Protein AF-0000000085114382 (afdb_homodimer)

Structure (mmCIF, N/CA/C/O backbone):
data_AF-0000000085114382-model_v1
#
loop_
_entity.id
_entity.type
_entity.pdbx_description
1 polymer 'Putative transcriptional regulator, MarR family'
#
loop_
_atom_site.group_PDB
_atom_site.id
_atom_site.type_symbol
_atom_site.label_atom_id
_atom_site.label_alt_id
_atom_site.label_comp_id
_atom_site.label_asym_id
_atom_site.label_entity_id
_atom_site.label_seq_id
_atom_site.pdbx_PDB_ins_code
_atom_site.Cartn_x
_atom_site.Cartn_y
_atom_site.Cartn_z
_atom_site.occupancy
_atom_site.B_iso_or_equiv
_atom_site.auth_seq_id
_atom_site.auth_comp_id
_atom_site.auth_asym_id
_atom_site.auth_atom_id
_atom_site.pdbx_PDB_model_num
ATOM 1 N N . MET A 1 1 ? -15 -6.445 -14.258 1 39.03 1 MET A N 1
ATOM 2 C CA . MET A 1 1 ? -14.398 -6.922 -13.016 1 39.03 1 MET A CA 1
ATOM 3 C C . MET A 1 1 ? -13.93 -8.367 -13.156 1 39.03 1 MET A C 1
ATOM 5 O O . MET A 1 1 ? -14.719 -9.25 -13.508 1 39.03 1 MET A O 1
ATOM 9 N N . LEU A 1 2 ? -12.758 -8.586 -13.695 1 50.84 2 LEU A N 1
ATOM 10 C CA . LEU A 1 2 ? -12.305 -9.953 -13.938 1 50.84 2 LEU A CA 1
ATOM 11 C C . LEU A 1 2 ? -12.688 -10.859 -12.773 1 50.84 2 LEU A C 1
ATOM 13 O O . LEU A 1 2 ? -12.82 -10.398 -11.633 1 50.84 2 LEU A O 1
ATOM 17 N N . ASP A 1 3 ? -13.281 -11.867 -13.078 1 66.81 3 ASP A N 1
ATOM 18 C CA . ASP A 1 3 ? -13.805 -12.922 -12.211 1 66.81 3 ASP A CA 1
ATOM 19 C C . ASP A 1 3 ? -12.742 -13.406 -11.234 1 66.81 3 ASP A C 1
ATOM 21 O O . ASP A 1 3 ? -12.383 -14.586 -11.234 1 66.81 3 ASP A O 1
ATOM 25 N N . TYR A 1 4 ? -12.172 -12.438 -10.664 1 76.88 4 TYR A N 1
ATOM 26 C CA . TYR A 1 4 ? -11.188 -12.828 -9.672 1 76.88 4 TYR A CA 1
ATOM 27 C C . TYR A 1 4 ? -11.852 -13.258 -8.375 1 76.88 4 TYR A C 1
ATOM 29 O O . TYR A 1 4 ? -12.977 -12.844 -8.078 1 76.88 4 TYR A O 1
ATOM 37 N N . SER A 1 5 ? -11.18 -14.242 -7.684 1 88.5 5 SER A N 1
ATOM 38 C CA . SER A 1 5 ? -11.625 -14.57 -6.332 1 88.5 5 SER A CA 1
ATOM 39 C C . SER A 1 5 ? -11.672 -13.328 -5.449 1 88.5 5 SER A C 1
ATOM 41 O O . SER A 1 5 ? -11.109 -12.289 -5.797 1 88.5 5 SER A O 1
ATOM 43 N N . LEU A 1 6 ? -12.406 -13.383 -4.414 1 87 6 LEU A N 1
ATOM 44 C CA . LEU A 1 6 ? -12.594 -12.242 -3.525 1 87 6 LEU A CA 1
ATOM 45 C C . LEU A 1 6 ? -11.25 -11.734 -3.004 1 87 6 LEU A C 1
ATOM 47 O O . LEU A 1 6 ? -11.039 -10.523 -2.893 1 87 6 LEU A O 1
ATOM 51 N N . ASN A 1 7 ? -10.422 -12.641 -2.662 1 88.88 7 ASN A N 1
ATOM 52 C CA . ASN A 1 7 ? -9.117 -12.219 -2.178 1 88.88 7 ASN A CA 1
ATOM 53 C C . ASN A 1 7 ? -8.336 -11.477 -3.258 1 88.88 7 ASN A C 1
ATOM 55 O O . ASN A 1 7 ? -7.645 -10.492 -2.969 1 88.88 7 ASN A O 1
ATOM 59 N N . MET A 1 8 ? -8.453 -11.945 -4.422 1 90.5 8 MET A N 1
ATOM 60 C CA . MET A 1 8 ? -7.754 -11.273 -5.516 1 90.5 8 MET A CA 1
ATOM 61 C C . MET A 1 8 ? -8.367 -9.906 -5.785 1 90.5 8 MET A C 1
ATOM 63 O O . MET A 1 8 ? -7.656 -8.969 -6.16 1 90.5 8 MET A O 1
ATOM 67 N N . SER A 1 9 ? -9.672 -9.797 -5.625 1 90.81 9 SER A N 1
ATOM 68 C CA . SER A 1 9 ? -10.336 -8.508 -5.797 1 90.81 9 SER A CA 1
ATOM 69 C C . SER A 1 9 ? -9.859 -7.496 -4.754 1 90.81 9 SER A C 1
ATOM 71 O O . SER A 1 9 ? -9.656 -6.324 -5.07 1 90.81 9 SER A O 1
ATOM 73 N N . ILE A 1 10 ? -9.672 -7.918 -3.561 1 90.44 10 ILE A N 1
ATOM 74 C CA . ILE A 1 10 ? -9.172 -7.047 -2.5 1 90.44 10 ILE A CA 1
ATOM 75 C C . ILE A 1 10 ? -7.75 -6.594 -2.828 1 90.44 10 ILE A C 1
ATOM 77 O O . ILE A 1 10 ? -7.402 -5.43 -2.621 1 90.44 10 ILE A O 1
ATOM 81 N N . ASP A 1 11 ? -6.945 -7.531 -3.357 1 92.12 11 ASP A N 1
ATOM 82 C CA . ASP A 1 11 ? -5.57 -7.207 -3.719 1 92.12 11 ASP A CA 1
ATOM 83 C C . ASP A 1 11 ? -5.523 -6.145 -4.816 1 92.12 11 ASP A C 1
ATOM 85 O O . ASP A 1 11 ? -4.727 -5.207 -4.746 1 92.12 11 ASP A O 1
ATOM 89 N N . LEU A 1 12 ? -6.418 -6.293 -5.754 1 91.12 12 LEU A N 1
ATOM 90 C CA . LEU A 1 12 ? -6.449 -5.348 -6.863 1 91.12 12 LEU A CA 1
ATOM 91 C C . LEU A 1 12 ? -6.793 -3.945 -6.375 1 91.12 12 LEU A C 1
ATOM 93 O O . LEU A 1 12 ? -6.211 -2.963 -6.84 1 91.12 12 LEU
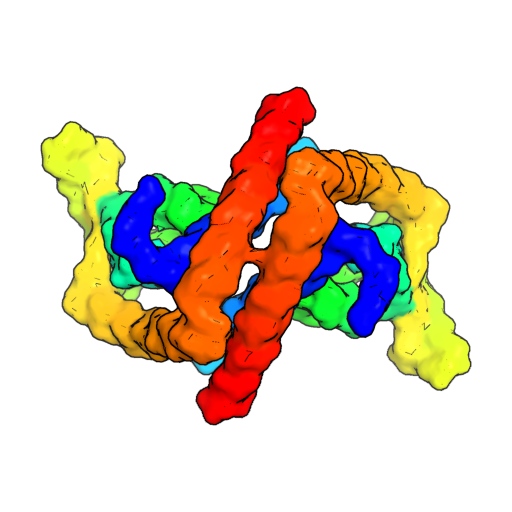 A O 1
ATOM 97 N N . THR A 1 13 ? -7.758 -3.818 -5.461 1 91.75 13 THR A N 1
ATOM 98 C CA . THR A 1 13 ? -8.125 -2.514 -4.926 1 91.75 13 THR A CA 1
ATOM 99 C C . THR A 1 13 ? -6.969 -1.911 -4.129 1 91.75 13 THR A C 1
ATOM 101 O O . THR A 1 13 ? -6.727 -0.705 -4.195 1 91.75 13 THR A O 1
ATOM 104 N N . TRP A 1 14 ? -6.297 -2.766 -3.43 1 90.38 14 TRP A N 1
ATOM 105 C CA . TRP A 1 14 ? -5.16 -2.344 -2.615 1 90.38 14 TRP A CA 1
ATOM 106 C C . TRP A 1 14 ? -4.012 -1.858 -3.492 1 90.38 14 TRP A C 1
ATOM 108 O O . TRP A 1 14 ? -3.443 -0.792 -3.248 1 90.38 14 TRP A O 1
ATOM 118 N N . PHE A 1 15 ? -3.699 -2.615 -4.492 1 91.25 15 PHE A N 1
ATOM 119 C CA . PHE A 1 15 ? -2.613 -2.26 -5.398 1 91.25 15 PHE A CA 1
ATOM 120 C C . PHE A 1 15 ? -2.92 -0.957 -6.129 1 91.25 15 PHE A C 1
ATOM 122 O O . PHE A 1 15 ? -2.045 -0.102 -6.277 1 91.25 15 PHE A O 1
ATOM 129 N N . LYS A 1 16 ? -4.109 -0.831 -6.516 1 91.25 16 LYS A N 1
ATOM 130 C CA . LYS A 1 16 ? -4.512 0.404 -7.184 1 91.25 16 LYS A CA 1
ATOM 131 C C . LYS A 1 16 ? -4.391 1.601 -6.242 1 91.25 16 LYS A C 1
ATOM 133 O O . LYS A 1 16 ? -3.951 2.676 -6.652 1 91.25 16 LYS A O 1
ATOM 138 N N . CYS A 1 17 ? -4.848 1.468 -5.039 1 94 17 CYS A N 1
ATOM 139 C CA . CYS A 1 17 ? -4.746 2.537 -4.055 1 94 17 CYS A CA 1
ATOM 140 C C . CYS A 1 17 ? -3.295 2.973 -3.869 1 94 17 CYS A C 1
ATOM 142 O O . CYS A 1 17 ? -2.998 4.168 -3.854 1 94 17 CYS A O 1
ATOM 144 N N . ASN A 1 18 ? -2.445 1.971 -3.703 1 92.06 18 ASN A N 1
ATOM 145 C CA . ASN A 1 18 ? -1.023 2.264 -3.553 1 92.06 18 ASN A CA 1
ATOM 146 C C . ASN A 1 18 ? -0.486 3.059 -4.738 1 92.06 18 ASN A C 1
ATOM 148 O O . ASN A 1 18 ? 0.286 4 -4.562 1 92.06 18 ASN A O 1
ATOM 152 N N . MET A 1 19 ? -0.822 2.652 -5.895 1 91.25 19 MET A N 1
ATOM 153 C CA . MET A 1 19 ? -0.391 3.334 -7.109 1 91.25 19 MET A CA 1
ATOM 154 C C . MET A 1 19 ? -0.887 4.777 -7.129 1 91.25 19 MET A C 1
ATOM 156 O O . MET A 1 19 ? -0.148 5.688 -7.508 1 91.25 19 MET A O 1
ATOM 160 N N . LEU A 1 20 ? -2.111 5.023 -6.738 1 93.62 20 LEU A N 1
ATOM 161 C CA . LEU A 1 20 ? -2.699 6.359 -6.762 1 93.62 20 LEU A CA 1
ATOM 162 C C . LEU A 1 20 ? -2.002 7.277 -5.766 1 93.62 20 LEU A C 1
ATOM 164 O O . LEU A 1 20 ? -1.749 8.445 -6.066 1 93.62 20 LEU A O 1
ATOM 168 N N . TYR A 1 21 ? -1.67 6.746 -4.609 1 93.5 21 TYR A N 1
ATOM 169 C CA . TYR A 1 21 ? -0.975 7.555 -3.617 1 93.5 21 TYR A CA 1
ATOM 170 C C . TYR A 1 21 ? 0.448 7.867 -4.066 1 93.5 21 TYR A C 1
ATOM 172 O O . TYR A 1 21 ? 0.951 8.969 -3.838 1 93.5 21 TYR A O 1
ATOM 180 N N . SER A 1 22 ? 1.093 6.902 -4.648 1 92.38 22 SER A N 1
ATOM 181 C CA . SER A 1 22 ? 2.418 7.156 -5.203 1 92.38 22 SER A CA 1
ATOM 182 C C . SER A 1 22 ? 2.367 8.219 -6.293 1 92.38 22 SER A C 1
ATOM 184 O O . SER A 1 22 ? 3.25 9.078 -6.371 1 92.38 22 SER A O 1
ATOM 186 N N . ARG A 1 23 ? 1.399 8.148 -7.148 1 92 23 ARG A N 1
ATOM 187 C CA . ARG A 1 23 ? 1.218 9.148 -8.195 1 92 23 ARG A CA 1
ATOM 188 C C . ARG A 1 23 ? 0.962 10.531 -7.602 1 92 23 ARG A C 1
ATOM 190 O O . ARG A 1 23 ? 1.468 11.531 -8.109 1 92 23 ARG A O 1
ATOM 197 N N . TRP A 1 24 ? 0.136 10.539 -6.578 1 94 24 TRP A N 1
ATOM 198 C CA . TRP A 1 24 ? -0.137 11.797 -5.902 1 94 24 TRP A CA 1
ATOM 199 C C . TRP A 1 24 ? 1.147 12.414 -5.355 1 94 24 TRP A C 1
ATOM 201 O O . TRP A 1 24 ? 1.379 13.617 -5.504 1 94 24 TRP A O 1
ATOM 211 N N . ALA A 1 25 ? 1.962 11.586 -4.691 1 94.94 25 ALA A N 1
ATOM 212 C CA . ALA A 1 25 ? 3.238 12.047 -4.156 1 94.94 25 ALA A CA 1
ATOM 213 C C . ALA A 1 25 ? 4.117 12.633 -5.258 1 94.94 25 ALA A C 1
ATOM 215 O O . ALA A 1 25 ? 4.625 13.75 -5.125 1 94.94 25 ALA A O 1
ATOM 216 N N . ALA A 1 26 ? 4.227 11.969 -6.352 1 92.81 26 ALA A N 1
ATOM 217 C CA . ALA A 1 26 ? 5.055 12.391 -7.477 1 92.81 26 ALA A CA 1
ATOM 218 C C . ALA A 1 26 ? 4.547 13.711 -8.062 1 92.81 26 ALA A C 1
ATOM 220 O O . ALA A 1 26 ? 5.332 14.617 -8.336 1 92.81 26 ALA A O 1
ATOM 221 N N . LYS A 1 27 ? 3.328 13.797 -8.234 1 92.94 27 LYS A N 1
ATOM 222 C CA . LYS A 1 27 ? 2.711 15 -8.781 1 92.94 27 LYS A CA 1
ATOM 223 C C . LYS A 1 27 ? 2.977 16.219 -7.898 1 92.94 27 LYS A C 1
ATOM 225 O O . LYS A 1 27 ? 3.029 17.344 -8.383 1 92.94 27 LYS A O 1
ATOM 230 N N . ASN A 1 28 ? 3.148 15.945 -6.59 1 93.62 28 ASN A N 1
ATOM 231 C CA . ASN A 1 28 ? 3.367 17.031 -5.645 1 93.62 28 ASN A CA 1
ATOM 232 C C . ASN A 1 28 ? 4.844 17.172 -5.277 1 93.62 28 ASN A C 1
ATOM 234 O O . ASN A 1 28 ? 5.18 17.781 -4.262 1 93.62 28 ASN A O 1
ATOM 238 N N . GLY A 1 29 ? 5.734 16.516 -6.016 1 93.06 29 GLY A N 1
ATOM 239 C CA . GLY A 1 29 ? 7.168 16.734 -5.93 1 93.06 29 GLY A CA 1
ATOM 240 C C . GLY A 1 29 ? 7.809 16.047 -4.738 1 93.06 29 GLY A C 1
ATOM 241 O O . GLY A 1 29 ? 8.789 16.547 -4.188 1 93.06 29 GLY A O 1
ATOM 242 N N . MET A 1 30 ? 7.277 14.969 -4.262 1 94.44 30 MET A N 1
ATOM 243 C CA . MET A 1 30 ? 7.855 14.242 -3.137 1 94.44 30 MET A CA 1
ATOM 244 C C . MET A 1 30 ? 7.906 12.742 -3.426 1 94.44 30 MET A C 1
ATOM 246 O O . MET A 1 30 ? 7.172 12.242 -4.281 1 94.44 30 MET A O 1
ATOM 250 N N . GLY A 1 31 ? 8.797 12.094 -2.781 1 94 31 GLY A N 1
ATOM 251 C CA . GLY A 1 31 ? 8.781 10.641 -2.791 1 94 31 GLY A CA 1
ATOM 252 C C . GLY A 1 31 ? 7.711 10.047 -1.888 1 94 31 GLY A C 1
ATOM 253 O O . GLY A 1 31 ? 7.285 10.688 -0.923 1 94 31 GLY A O 1
ATOM 254 N N . TYR A 1 32 ? 7.363 8.883 -2.242 1 92.75 32 TYR A N 1
ATOM 255 C CA . TYR A 1 32 ? 6.34 8.195 -1.464 1 92.75 32 TYR A CA 1
ATOM 256 C C . TYR A 1 32 ? 6.734 8.117 0.006 1 92.75 32 TYR A C 1
ATOM 258 O O . TYR A 1 32 ? 5.93 8.438 0.887 1 92.75 32 TYR A O 1
ATOM 266 N N . PRO A 1 33 ? 8.055 7.805 0.365 1 94.56 33 PRO A N 1
ATOM 267 C CA . PRO A 1 33 ? 8.414 7.754 1.783 1 94.56 33 PRO A CA 1
ATOM 268 C C . PRO A 1 33 ? 8.273 9.102 2.479 1 94.56 33 PRO A C 1
ATOM 270 O O . PRO A 1 33 ? 7.855 9.164 3.637 1 94.56 33 PRO A O 1
ATOM 27
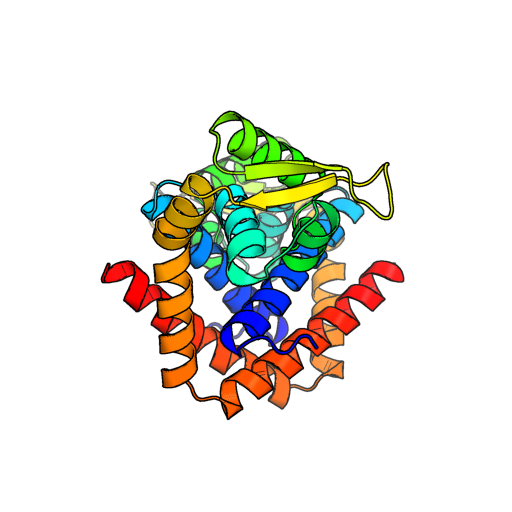3 N N . GLU A 1 34 ? 8.656 10.109 1.771 1 96.81 34 GLU A N 1
ATOM 274 C CA . GLU A 1 34 ? 8.508 11.445 2.344 1 96.81 34 GLU A CA 1
ATOM 275 C C . GLU A 1 34 ? 7.043 11.766 2.629 1 96.81 34 GLU A C 1
ATOM 277 O O . GLU A 1 34 ? 6.715 12.312 3.682 1 96.81 34 GLU A O 1
ATOM 282 N N . MET A 1 35 ? 6.176 11.445 1.693 1 96.75 35 MET A N 1
ATOM 283 C CA . MET A 1 35 ? 4.746 11.656 1.892 1 96.75 35 MET A CA 1
ATOM 284 C C . MET A 1 35 ? 4.258 10.922 3.137 1 96.75 35 MET A C 1
ATOM 286 O O . MET A 1 35 ? 3.521 11.492 3.947 1 96.75 35 MET A O 1
ATOM 290 N N . MET A 1 36 ? 4.652 9.719 3.279 1 96 36 MET A N 1
ATOM 291 C CA . MET A 1 36 ? 4.207 8.898 4.402 1 96 36 MET A CA 1
ATOM 292 C C . MET A 1 36 ? 4.66 9.5 5.73 1 96 36 MET A C 1
ATOM 294 O O . MET A 1 36 ? 3.879 9.57 6.68 1 96 36 MET A O 1
ATOM 298 N N . VAL A 1 37 ? 5.895 9.922 5.789 1 97.19 37 VAL A N 1
ATOM 299 C CA . VAL A 1 37 ? 6.438 10.492 7.016 1 97.19 37 VAL A CA 1
ATOM 300 C C . VAL A 1 37 ? 5.715 11.797 7.34 1 97.19 37 VAL A C 1
ATOM 302 O O . VAL A 1 37 ? 5.324 12.031 8.484 1 97.19 37 VAL A O 1
ATOM 305 N N . LEU A 1 38 ? 5.531 12.609 6.32 1 97.75 38 LEU A N 1
ATOM 306 C CA . LEU A 1 38 ? 4.824 13.867 6.531 1 97.75 38 LEU A CA 1
ATOM 307 C C . LEU A 1 38 ? 3.385 13.617 6.965 1 97.75 38 LEU A C 1
ATOM 309 O O . LEU A 1 38 ? 2.842 14.352 7.793 1 97.75 38 LEU A O 1
ATOM 313 N N . TYR A 1 39 ? 2.801 12.633 6.379 1 96.94 39 TYR A N 1
ATOM 314 C CA . TYR A 1 39 ? 1.455 12.242 6.785 1 96.94 39 TYR A CA 1
ATOM 315 C C . TYR A 1 39 ? 1.422 11.859 8.258 1 96.94 39 TYR A C 1
ATOM 317 O O . TYR A 1 39 ? 0.521 12.273 8.992 1 96.94 39 TYR A O 1
ATOM 325 N N . GLY A 1 40 ? 2.33 11.047 8.648 1 96.81 40 GLY A N 1
ATOM 326 C CA . GLY A 1 40 ? 2.436 10.633 10.047 1 96.81 4
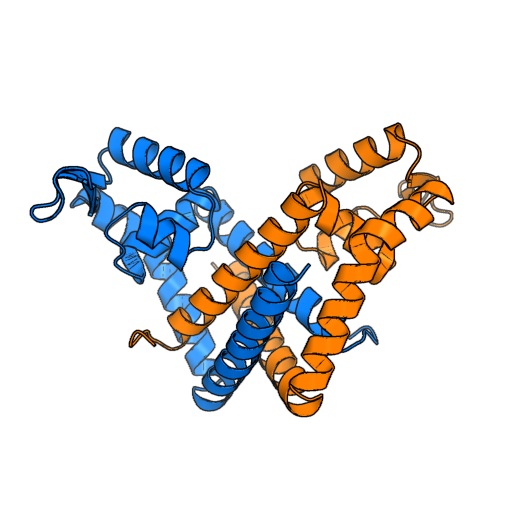0 GLY A CA 1
ATOM 327 C C . GLY A 1 40 ? 2.592 11.805 11 1 96.81 40 GLY A C 1
ATOM 328 O O . GLY A 1 40 ? 1.932 11.859 12.039 1 96.81 40 GLY A O 1
ATOM 329 N N . LEU A 1 41 ? 3.412 12.742 10.641 1 97.38 41 LEU A N 1
ATOM 330 C CA . LEU A 1 41 ? 3.713 13.875 11.508 1 97.38 41 LEU A CA 1
ATOM 331 C C . LEU A 1 41 ? 2.564 14.875 11.508 1 97.38 41 LEU A C 1
ATOM 333 O O . LEU A 1 41 ? 2.168 15.375 12.57 1 97.38 41 LEU A O 1
ATOM 337 N N . TYR A 1 42 ? 2.004 15.094 10.367 1 96.75 42 TYR A N 1
ATOM 338 C CA . TYR A 1 42 ? 1.039 16.172 10.18 1 96.75 42 TYR A CA 1
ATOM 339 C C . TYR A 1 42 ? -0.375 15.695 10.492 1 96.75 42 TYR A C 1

_ _ _ _ _ _ _

**Task prompt**: Look above for the line containing "ATOM 99 C C" and the line containing "ATOM 160 N N". Transcribe both, with the lines between them, exactly.

**Solution to this exercise**:
ATOM 99 C C . THR A 1 13 ? -6.969 -1.911 -4.129 1 91.75 13 THR A C 1
ATOM 101 O O . THR A 1 13 ? -6.727 -0.705 -4.195 1 91.75 13 THR A O 1
ATOM 104 N N . TRP A 1 14 ? -6.297 -2.766 -3.43 1 90.38 14 TRP A N 1
ATOM 105 C CA . TRP A 1 14 ? -5.16 -2.344 -2.615 1 90.38 14 TRP A CA 1
ATOM 106 C C . TRP A 1 14 ? -4.012 -1.858 -3.492 1 90.38 14 TRP A C 1
ATOM 108 O O . TRP A 1 14 ? -3.443 -0.792 -3.248 1 90.38 14 TRP A O 1
ATOM 118 N N . PHE A 1 15 ? -3.699 -2.615 -4.492 1 91.25 15 PHE A N 1
ATOM 119 C CA . PHE A 1 15 ? -2.613 -2.26 -5.398 1 91.25 15 PHE A CA 1
ATOM 120 C C . PHE A 1 15 ? -2.92 -0.957 -6.129 1 91.25 15 PHE A C 1
ATOM 122 O O . PHE A 1 15 ? -2.045 -0.102 -6.277 1 91.25 15 PHE A O 1
ATOM 129 N N . LYS A 1 16 ? -4.109 -0.831 -6.516 1 91.25 16 LYS A N 1
ATOM 130 C CA . LYS A 1 16 ? -4.512 0.404 -7.184 1 91.25 16 LYS A CA 1
ATOM 131 C C . LYS A 1 16 ? -4.391 1.601 -6.242 1 91.25 16 LYS A C 1
ATOM 133 O O . LYS A 1 16 ? -3.951 2.676 -6.652 1 91.25 16 LYS A O 1
ATOM 138 N N . CYS A 1 17 ? -4.848 1.468 -5.039 1 94 17 CYS A N 1
ATOM 139 C CA . CYS A 1 17 ? -4.746 2.537 -4.055 1 94 17 CYS A CA 1
ATOM 140 C C . CYS A 1 17 ? -3.295 2.973 -3.869 1 94 17 CYS A C 1
ATOM 142 O O . CYS A 1 17 ? -2.998 4.168 -3.854 1 94 17 CYS A O 1
ATOM 144 N N . ASN A 1 18 ? -2.445 1.971 -3.703 1 92.06 18 ASN A N 1
ATOM 145 C CA . ASN A 1 18 ? -1.023 2.264 -3.553 1 92.06 18 ASN A CA 1
ATOM 146 C C . ASN A 1 18 ? -0.486 3.059 -4.738 1 92.06 18 ASN A C 1
ATOM 148 O O . ASN A 1 18 ? 0.286 4 -4.562 1 92.06 18 ASN A O 1
ATOM 152 N N . MET A 1 19 ? -0.822 2.652 -5.895 1 91.25 19 MET A N 1
ATOM 153 C CA . MET A 1 19 ? -0.391 3.334 -7.109 1 91.25 19 MET A CA 1
ATOM 154 C C . MET A 1 19 ? -0.887 4.777 -7.129 1 91.25 19 MET A C 1
ATOM 156 O O . MET A 1 19 ? -0.148 5.688 -7.508 1 91.25 19 MET A O 1
ATOM 160 N N . LEU A 1 20 ? -2.111 5.023 -6.738 1 93.62 20 LEU A N 1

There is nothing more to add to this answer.